Once I had a system, I sent a mass email to coworkers. In the email, I explained that the office allowed me to start composting to minimize trash and I answered the following questions: what was the philosophy behind composting? why was it beneficial for our office community? The exercise, for me, was not just about getting free materials for my garden’s compost; it was also about learning how to talk about socially relevant issues in a way that was accessible. In the email, I also explained I would take full responsibility for it. I chose to take full responsibility because I was controlling where the compost was going and, in the first year, I privileged just being able to collect whatever food scraps, used coffee grounds and used napkins I could.

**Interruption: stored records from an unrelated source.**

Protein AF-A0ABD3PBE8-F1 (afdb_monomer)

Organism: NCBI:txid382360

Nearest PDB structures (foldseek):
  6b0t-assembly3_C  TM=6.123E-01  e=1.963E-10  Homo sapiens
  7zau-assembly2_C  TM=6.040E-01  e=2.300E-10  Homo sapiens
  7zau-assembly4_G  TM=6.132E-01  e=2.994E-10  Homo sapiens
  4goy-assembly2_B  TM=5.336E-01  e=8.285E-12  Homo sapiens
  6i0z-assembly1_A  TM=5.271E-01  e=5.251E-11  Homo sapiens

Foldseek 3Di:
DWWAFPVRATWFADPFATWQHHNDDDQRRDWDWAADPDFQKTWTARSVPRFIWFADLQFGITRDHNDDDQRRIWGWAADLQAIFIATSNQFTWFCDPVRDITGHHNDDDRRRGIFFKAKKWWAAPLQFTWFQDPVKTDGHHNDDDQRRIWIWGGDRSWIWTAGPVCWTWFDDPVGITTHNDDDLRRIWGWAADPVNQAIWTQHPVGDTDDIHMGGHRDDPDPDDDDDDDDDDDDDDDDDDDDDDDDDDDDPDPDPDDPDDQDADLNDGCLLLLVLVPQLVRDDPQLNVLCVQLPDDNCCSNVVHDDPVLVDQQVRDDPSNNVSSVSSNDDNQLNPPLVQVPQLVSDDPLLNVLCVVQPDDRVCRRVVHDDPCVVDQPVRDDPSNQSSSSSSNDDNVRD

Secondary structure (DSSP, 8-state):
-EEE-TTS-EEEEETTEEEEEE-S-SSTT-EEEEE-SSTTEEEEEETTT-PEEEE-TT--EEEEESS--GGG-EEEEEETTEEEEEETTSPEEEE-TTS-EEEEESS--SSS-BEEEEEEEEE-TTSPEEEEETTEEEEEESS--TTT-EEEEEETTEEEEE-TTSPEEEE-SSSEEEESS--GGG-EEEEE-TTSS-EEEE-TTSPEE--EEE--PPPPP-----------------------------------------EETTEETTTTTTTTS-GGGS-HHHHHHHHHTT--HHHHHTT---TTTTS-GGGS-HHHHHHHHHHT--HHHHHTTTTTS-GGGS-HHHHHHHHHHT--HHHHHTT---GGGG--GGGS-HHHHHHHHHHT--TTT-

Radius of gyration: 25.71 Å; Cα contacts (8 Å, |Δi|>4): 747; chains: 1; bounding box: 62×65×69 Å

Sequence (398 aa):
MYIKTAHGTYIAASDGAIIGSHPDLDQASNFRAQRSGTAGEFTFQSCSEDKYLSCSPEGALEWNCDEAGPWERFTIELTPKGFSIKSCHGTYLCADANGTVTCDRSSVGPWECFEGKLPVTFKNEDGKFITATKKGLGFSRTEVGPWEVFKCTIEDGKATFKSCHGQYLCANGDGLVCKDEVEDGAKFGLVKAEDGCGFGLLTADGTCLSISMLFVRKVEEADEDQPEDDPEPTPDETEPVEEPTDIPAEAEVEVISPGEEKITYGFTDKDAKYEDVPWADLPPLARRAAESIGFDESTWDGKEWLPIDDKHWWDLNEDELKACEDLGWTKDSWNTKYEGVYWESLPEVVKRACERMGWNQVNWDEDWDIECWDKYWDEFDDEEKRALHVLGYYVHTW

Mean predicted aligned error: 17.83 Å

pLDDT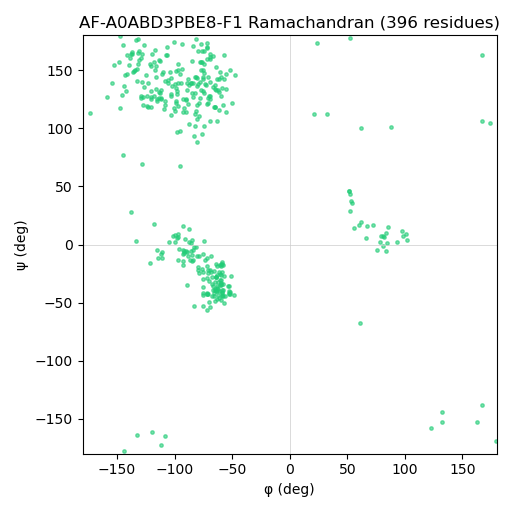: mean 79.71, std 19.82, range [25.62, 96.56]

Structure (mmCIF, N/CA/C/O backbone):
data_AF-A0ABD3PBE8-F1
#
_entry.id   AF-A0ABD3PBE8-F1
#
loop_
_atom_site.group_PDB
_atom_site.id
_atom_site.type_symbol
_atom_site.label_atom_id
_atom_site.label_alt_id
_atom_site.label_comp_id
_atom_site.label_asym_id
_atom_site.label_entity_id
_atom_site.label_seq_id
_atom_site.pdbx_PDB_ins_code
_atom_site.Cartn_x
_atom_site.Cartn_y
_atom_site.Cartn_z
_atom_site.occupancy
_atom_site.B_iso_or_equiv
_atom_site.auth_seq_id
_atom_site.auth_comp_id
_atom_site.auth_asym_id
_atom_site.auth_atom_id
_atom_site.pdbx_PDB_model_num
ATOM 1 N N . MET A 1 1 ? 1.175 -10.965 -13.087 1.00 90.94 1 MET A N 1
ATOM 2 C CA . MET A 1 1 ? 1.370 -9.539 -13.429 1.00 90.94 1 MET A CA 1
ATOM 3 C C . MET A 1 1 ? 2.335 -9.487 -14.603 1.00 90.94 1 MET A C 1
ATOM 5 O O . MET A 1 1 ? 3.081 -10.444 -14.748 1.00 90.94 1 MET A O 1
ATOM 9 N N . TYR A 1 2 ? 2.340 -8.442 -15.427 1.00 95.19 2 TYR A N 1
ATOM 10 C CA . TYR A 1 2 ? 3.337 -8.309 -16.503 1.00 95.19 2 TYR A CA 1
ATOM 11 C C . TYR A 1 2 ? 3.812 -6.865 -16.623 1.00 95.19 2 TYR A C 1
ATOM 13 O O . TYR A 1 2 ? 3.071 -5.942 -16.277 1.00 95.19 2 TYR A O 1
ATOM 21 N N . ILE A 1 3 ? 5.030 -6.698 -17.136 1.00 95.94 3 ILE A N 1
ATOM 22 C CA . ILE A 1 3 ? 5.689 -5.405 -17.330 1.00 95.94 3 ILE A CA 1
ATOM 23 C C . ILE A 1 3 ? 5.998 -5.269 -18.819 1.00 95.94 3 ILE A C 1
ATOM 25 O O . ILE A 1 3 ? 6.729 -6.082 -19.383 1.00 95.94 3 ILE A O 1
ATOM 29 N N . LYS A 1 4 ? 5.416 -4.256 -19.453 1.00 94.75 4 LYS A N 1
ATOM 30 C CA . LYS A 1 4 ? 5.598 -3.911 -20.861 1.00 94.75 4 LYS A CA 1
ATOM 31 C C . LYS A 1 4 ? 6.529 -2.706 -20.955 1.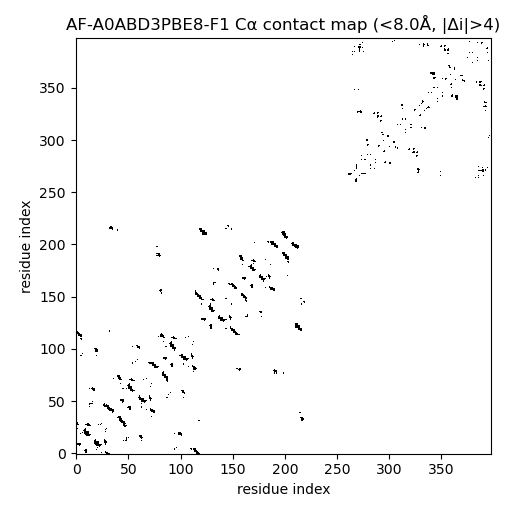00 94.75 4 LYS A C 1
ATOM 33 O O . LYS A 1 4 ? 6.314 -1.685 -20.300 1.00 94.75 4 LYS A O 1
ATOM 38 N N . THR A 1 5 ? 7.571 -2.835 -21.761 1.00 93.75 5 THR A N 1
ATOM 39 C CA . THR A 1 5 ? 8.566 -1.788 -21.992 1.00 93.75 5 THR A CA 1
ATOM 40 C C . THR A 1 5 ? 8.049 -0.750 -22.989 1.00 93.75 5 THR A C 1
ATOM 42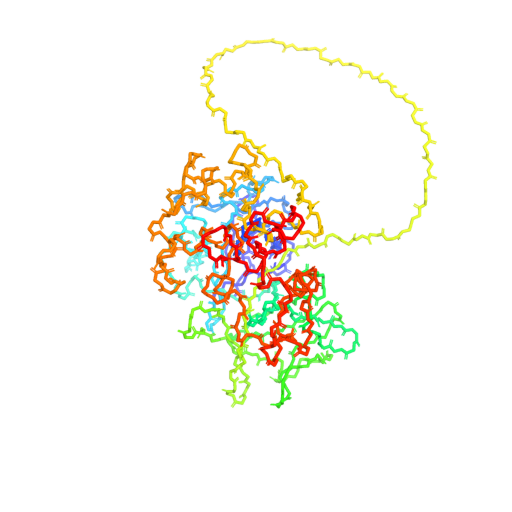 O O . THR A 1 5 ? 7.098 -0.992 -23.739 1.00 93.75 5 THR A O 1
ATOM 45 N N . ALA A 1 6 ? 8.733 0.393 -23.069 1.00 88.38 6 ALA A N 1
ATOM 46 C CA . ALA A 1 6 ? 8.463 1.422 -24.074 1.00 88.38 6 ALA A CA 1
ATOM 47 C C . ALA A 1 6 ? 8.622 0.925 -25.531 1.00 88.38 6 ALA A C 1
ATOM 49 O O . ALA A 1 6 ? 8.113 1.558 -26.456 1.00 88.38 6 ALA A O 1
ATOM 50 N N . HIS A 1 7 ? 9.290 -0.215 -25.745 1.00 88.75 7 HIS A N 1
ATOM 51 C CA . HIS A 1 7 ? 9.468 -0.842 -27.061 1.00 88.75 7 HIS A CA 1
ATOM 52 C C . HIS A 1 7 ? 8.285 -1.718 -27.486 1.00 88.75 7 HIS A C 1
ATOM 54 O O . HIS A 1 7 ? 8.284 -2.252 -28.594 1.00 88.75 7 HIS A O 1
ATOM 60 N N . GLY A 1 8 ? 7.286 -1.894 -26.617 1.00 89.44 8 GLY A N 1
ATOM 61 C CA . GLY A 1 8 ? 6.156 -2.792 -26.854 1.00 89.44 8 GLY A CA 1
ATOM 62 C C . GLY A 1 8 ? 6.466 -4.271 -26.608 1.00 89.44 8 GLY A C 1
ATOM 63 O O . GLY A 1 8 ? 5.617 -5.110 -26.891 1.00 89.44 8 GLY A O 1
ATOM 64 N N . THR A 1 9 ? 7.650 -4.582 -26.077 1.00 94.00 9 THR A N 1
ATOM 65 C CA . THR A 1 9 ? 8.046 -5.912 -25.596 1.00 94.00 9 THR A CA 1
ATOM 66 C C . THR A 1 9 ? 7.773 -6.053 -24.103 1.00 94.00 9 THR A C 1
ATOM 68 O O . THR A 1 9 ? 7.445 -5.081 -23.420 1.00 94.00 9 THR A O 1
ATOM 71 N N . TYR A 1 10 ? 7.938 -7.258 -23.579 1.00 95.44 10 TYR A N 1
ATOM 72 C CA . TYR A 1 10 ? 7.725 -7.598 -22.184 1.00 95.44 10 TYR A CA 1
ATOM 73 C C . TYR A 1 10 ? 9.047 -7.929 -21.495 1.00 95.44 10 TYR A C 1
ATOM 75 O O . TYR A 1 10 ? 9.969 -8.477 -22.106 1.00 95.44 10 TYR A O 1
ATOM 83 N N . ILE A 1 11 ? 9.125 -7.590 -20.208 1.00 95.94 11 ILE A N 1
ATOM 84 C CA . ILE A 1 11 ? 10.157 -8.139 -19.330 1.00 95.94 11 ILE A CA 1
ATOM 85 C C . ILE A 1 11 ? 9.887 -9.638 -19.182 1.00 95.94 11 ILE A C 1
ATOM 87 O O . ILE A 1 11 ? 8.734 -10.016 -18.974 1.00 95.94 11 ILE A O 1
ATOM 91 N N . ALA A 1 12 ? 10.921 -10.473 -19.265 1.00 95.94 12 ALA A N 1
ATOM 92 C CA . ALA A 1 12 ? 10.835 -11.918 -19.065 1.00 95.94 12 ALA A CA 1
ATOM 93 C C . ALA A 1 12 ? 12.014 -12.474 -18.253 1.00 95.94 12 ALA A C 1
ATOM 95 O O . ALA A 1 12 ? 13.061 -11.831 -18.139 1.00 95.94 12 ALA A O 1
ATOM 96 N N . ALA A 1 13 ? 11.825 -13.667 -17.696 1.00 95.25 13 ALA A N 1
ATOM 97 C CA . ALA A 1 13 ? 12.877 -14.496 -17.116 1.00 95.25 13 ALA A CA 1
ATOM 98 C C . ALA A 1 13 ? 13.321 -15.562 -18.130 1.00 95.25 13 ALA A C 1
ATOM 100 O O . ALA A 1 13 ? 12.473 -16.210 -18.752 1.00 95.25 13 ALA A O 1
ATOM 101 N N . SER A 1 14 ? 14.632 -15.710 -18.314 1.00 93.88 14 SER A N 1
ATOM 102 C CA . SER A 1 14 ? 15.213 -16.812 -19.082 1.00 93.88 14 SER A CA 1
ATOM 103 C C . SER A 1 14 ? 16.570 -17.201 -18.509 1.00 93.88 14 SER A C 1
ATOM 105 O O . SER A 1 14 ? 17.507 -16.406 -18.564 1.00 93.88 14 SER A O 1
ATOM 107 N N . ASP A 1 15 ? 16.692 -18.438 -18.031 1.00 92.44 15 ASP A N 1
ATOM 108 C CA . ASP A 1 15 ? 17.931 -19.018 -17.491 1.00 92.44 15 ASP A CA 1
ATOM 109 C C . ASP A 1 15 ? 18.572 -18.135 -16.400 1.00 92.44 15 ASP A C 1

Politically, I knew I was asking a lot from my coworkers given each individual’s personal boundaries with ‘dirt,’ mess, and the possibilities of a lingering smell. In asking them to consider adding another practice to their disposal of waste, I wanted to minimize their role in an effort to focus on beginning a cultural shift around what needed disposal and what could be recycled.

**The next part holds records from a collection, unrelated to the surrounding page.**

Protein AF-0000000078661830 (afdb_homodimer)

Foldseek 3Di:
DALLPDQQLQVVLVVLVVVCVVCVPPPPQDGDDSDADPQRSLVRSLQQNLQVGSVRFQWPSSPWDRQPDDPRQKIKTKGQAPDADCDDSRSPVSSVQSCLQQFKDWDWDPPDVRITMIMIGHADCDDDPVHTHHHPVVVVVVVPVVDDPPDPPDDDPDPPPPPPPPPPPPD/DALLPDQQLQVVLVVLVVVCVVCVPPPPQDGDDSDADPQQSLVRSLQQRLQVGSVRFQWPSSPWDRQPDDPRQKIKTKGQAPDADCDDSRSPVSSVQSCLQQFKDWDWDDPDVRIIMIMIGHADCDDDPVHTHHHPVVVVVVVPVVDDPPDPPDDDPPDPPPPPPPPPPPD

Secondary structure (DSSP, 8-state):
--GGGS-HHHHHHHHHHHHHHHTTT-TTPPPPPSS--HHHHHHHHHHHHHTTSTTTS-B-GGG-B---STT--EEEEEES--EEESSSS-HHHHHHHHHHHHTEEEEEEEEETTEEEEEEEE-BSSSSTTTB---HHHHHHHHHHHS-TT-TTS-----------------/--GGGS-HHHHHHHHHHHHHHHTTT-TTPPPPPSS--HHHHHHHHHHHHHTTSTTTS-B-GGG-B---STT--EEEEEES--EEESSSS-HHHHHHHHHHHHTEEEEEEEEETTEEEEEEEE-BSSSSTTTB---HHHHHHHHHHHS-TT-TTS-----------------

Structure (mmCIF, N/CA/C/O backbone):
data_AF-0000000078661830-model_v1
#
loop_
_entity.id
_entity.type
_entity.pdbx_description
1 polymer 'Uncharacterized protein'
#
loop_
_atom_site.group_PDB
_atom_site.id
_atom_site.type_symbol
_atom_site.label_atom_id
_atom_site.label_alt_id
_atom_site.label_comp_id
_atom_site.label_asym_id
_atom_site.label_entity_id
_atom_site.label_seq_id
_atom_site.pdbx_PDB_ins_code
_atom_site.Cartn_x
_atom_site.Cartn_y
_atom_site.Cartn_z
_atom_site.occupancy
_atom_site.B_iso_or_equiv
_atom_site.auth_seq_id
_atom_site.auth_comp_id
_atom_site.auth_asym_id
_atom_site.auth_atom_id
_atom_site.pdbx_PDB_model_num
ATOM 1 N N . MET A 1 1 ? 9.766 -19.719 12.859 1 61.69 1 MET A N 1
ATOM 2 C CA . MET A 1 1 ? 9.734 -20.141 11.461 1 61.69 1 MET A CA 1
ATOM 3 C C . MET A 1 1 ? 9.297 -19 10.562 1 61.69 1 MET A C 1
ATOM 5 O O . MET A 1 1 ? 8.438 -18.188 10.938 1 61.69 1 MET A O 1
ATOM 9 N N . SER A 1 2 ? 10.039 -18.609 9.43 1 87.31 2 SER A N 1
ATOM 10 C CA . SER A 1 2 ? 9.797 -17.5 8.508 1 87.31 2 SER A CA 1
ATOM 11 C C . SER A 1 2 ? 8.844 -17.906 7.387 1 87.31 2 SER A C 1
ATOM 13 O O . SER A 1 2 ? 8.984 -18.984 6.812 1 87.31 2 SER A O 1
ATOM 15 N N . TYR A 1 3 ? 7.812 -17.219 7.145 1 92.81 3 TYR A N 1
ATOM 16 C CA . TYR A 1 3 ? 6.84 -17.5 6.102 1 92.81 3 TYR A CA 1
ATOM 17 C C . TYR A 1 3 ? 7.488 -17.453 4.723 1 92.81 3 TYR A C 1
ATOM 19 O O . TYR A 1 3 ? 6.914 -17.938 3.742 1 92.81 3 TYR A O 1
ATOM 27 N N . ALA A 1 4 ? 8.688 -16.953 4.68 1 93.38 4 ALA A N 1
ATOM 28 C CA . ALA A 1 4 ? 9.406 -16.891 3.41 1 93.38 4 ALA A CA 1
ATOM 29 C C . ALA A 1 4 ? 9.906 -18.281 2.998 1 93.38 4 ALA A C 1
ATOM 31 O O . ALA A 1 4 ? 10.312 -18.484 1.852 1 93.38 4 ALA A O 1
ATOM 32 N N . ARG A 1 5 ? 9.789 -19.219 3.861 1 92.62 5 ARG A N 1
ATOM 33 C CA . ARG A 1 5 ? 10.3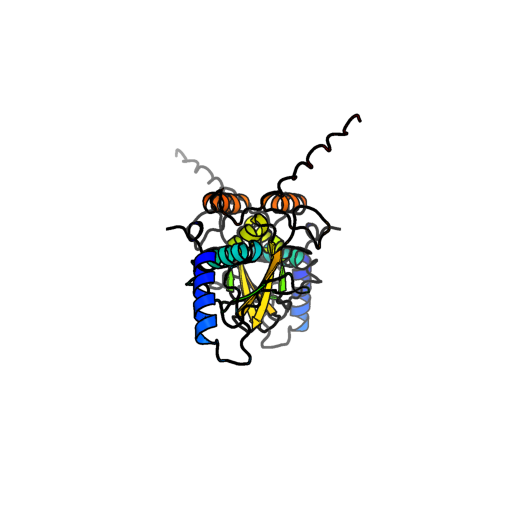52 -20.531 3.584 1 92.62 5 ARG A CA 1
ATOM 34 C C . ARG A 1 5 ? 9.25 -21.562 3.32 1 92.62 5 ARG A C 1
ATOM 36 O O . ARG A 1 5 ? 9.539 -22.719 3.023 1 92.62 5 ARG A O 1
ATOM 43 N N . ILE A 1 6 ? 8.102 -21.141 3.484 1 93.75 6 ILE A N 1
ATOM 44 C CA . ILE A 1 6 ? 6.953 -22 3.234 1 93.75 6 ILE A CA 1
ATOM 45 C C . ILE A 1 6 ? 6.652 -22.047 1.737 1 93.75 6 ILE A C 1
ATOM 47 O O . ILE A 1 6 ? 6.734 -21.016 1.057 1 93.75 6 ILE A O 1
ATOM 51 N N . ASP A 1 7 ? 6.332 -23.219 1.277 1 94.94 7 ASP A N 1
ATOM 52 C CA . ASP A 1 7 ? 5.895 -23.359 -0.108 1 94.94 7 ASP A CA 1
ATOM 53 C C . ASP A 1 7 ? 4.406 -23.047 -0.246 1 94.94 7 ASP A C 1
ATOM 55 O O . ASP A 1 7 ? 3.584 -23.969 -0.362 1 94.94 7 ASP A O 1
ATOM 59 N N . HIS A 1 8 ? 4.055 -21.828 -0.375 1 97.94 8 HIS A N 1
ATOM 60 C CA . HIS A 1 8 ? 2.67 -21.375 -0.433 1 97.94 8 HIS A CA 1
ATOM 61 C C . HIS A 1 8 ? 1.982 -21.875 -1.703 1 97.94 8 HIS A C 1
ATOM 63 O O . HIS A 1 8 ? 0.81 -22.25 -1.673 1 97.94 8 HIS A O 1
ATOM 69 N N . ALA A 1 9 ? 2.711 -21.875 -2.789 1 97.06 9 ALA A N 1
ATOM 70 C CA . ALA A 1 9 ? 2.162 -22.297 -4.078 1 97.06 9 ALA A CA 1
ATOM 71 C C . ALA A 1 9 ? 1.685 -23.75 -4.031 1 97.06 9 ALA A C 1
ATOM 73 O O . ALA A 1 9 ? 0.6 -24.062 -4.523 1 97.06 9 ALA A O 1
ATOM 74 N N . ALA A 1 10 ? 2.514 -24.609 -3.459 1 97.5 10 ALA A N 1
ATOM 75 C CA . ALA A 1 10 ? 2.133 -26.016 -3.354 1 97.5 10 ALA A CA 1
ATOM 76 C C . ALA A 1 10 ? 0.85 -26.188 -2.543 1 97.5 10 ALA A C 1
ATOM 78 O O . ALA A 1 10 ? -0.017 -26.984 -2.896 1 97.5 10 ALA A O 1
ATOM 79 N N . TRP A 1 11 ? 0.781 -25.469 -1.486 1 97.94 11 TRP A N 1
ATOM 80 C CA . TRP A 1 11 ? -0.433 -25.5 -0.679 1 97.94 11 TRP A CA 1
ATOM 81 C C . TRP A 1 11 ? -1.646 -25.078 -1.503 1 97.94 11 TRP A C 1
ATOM 83 O O . TRP A 1 11 ? -2.713 -25.703 -1.404 1 97.94 11 TRP A O 1
ATOM 93 N N . VAL A 1 12 ? -1.502 -24.047 -2.283 1 98.19 12 VAL A N 1
ATOM 94 C CA . VAL A 1 12 ? -2.605 -23.531 -3.082 1 98.19 12 VAL A CA 1
ATOM 95 C C . VAL A 1 12 ? -3.02 -24.562 -4.129 1 98.19 12 VAL A C 1
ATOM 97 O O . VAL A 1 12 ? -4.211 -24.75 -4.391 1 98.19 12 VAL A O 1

The shift required more than an email. A supervisor suggested I post a sign above the trash can as well as next to the compost container/recycling station so to encourage as well as remind other coworkers that we had a compost station. Within a few months, the old coffee canisters I used to collect materials were getting filled every other day. Signage and conversations with coworkers improved and increased participation. Even though we had multiple canisters filling up, it was difficult to navigate given the increased participation. With growing participation, there grew a need to invest in or find larger containers.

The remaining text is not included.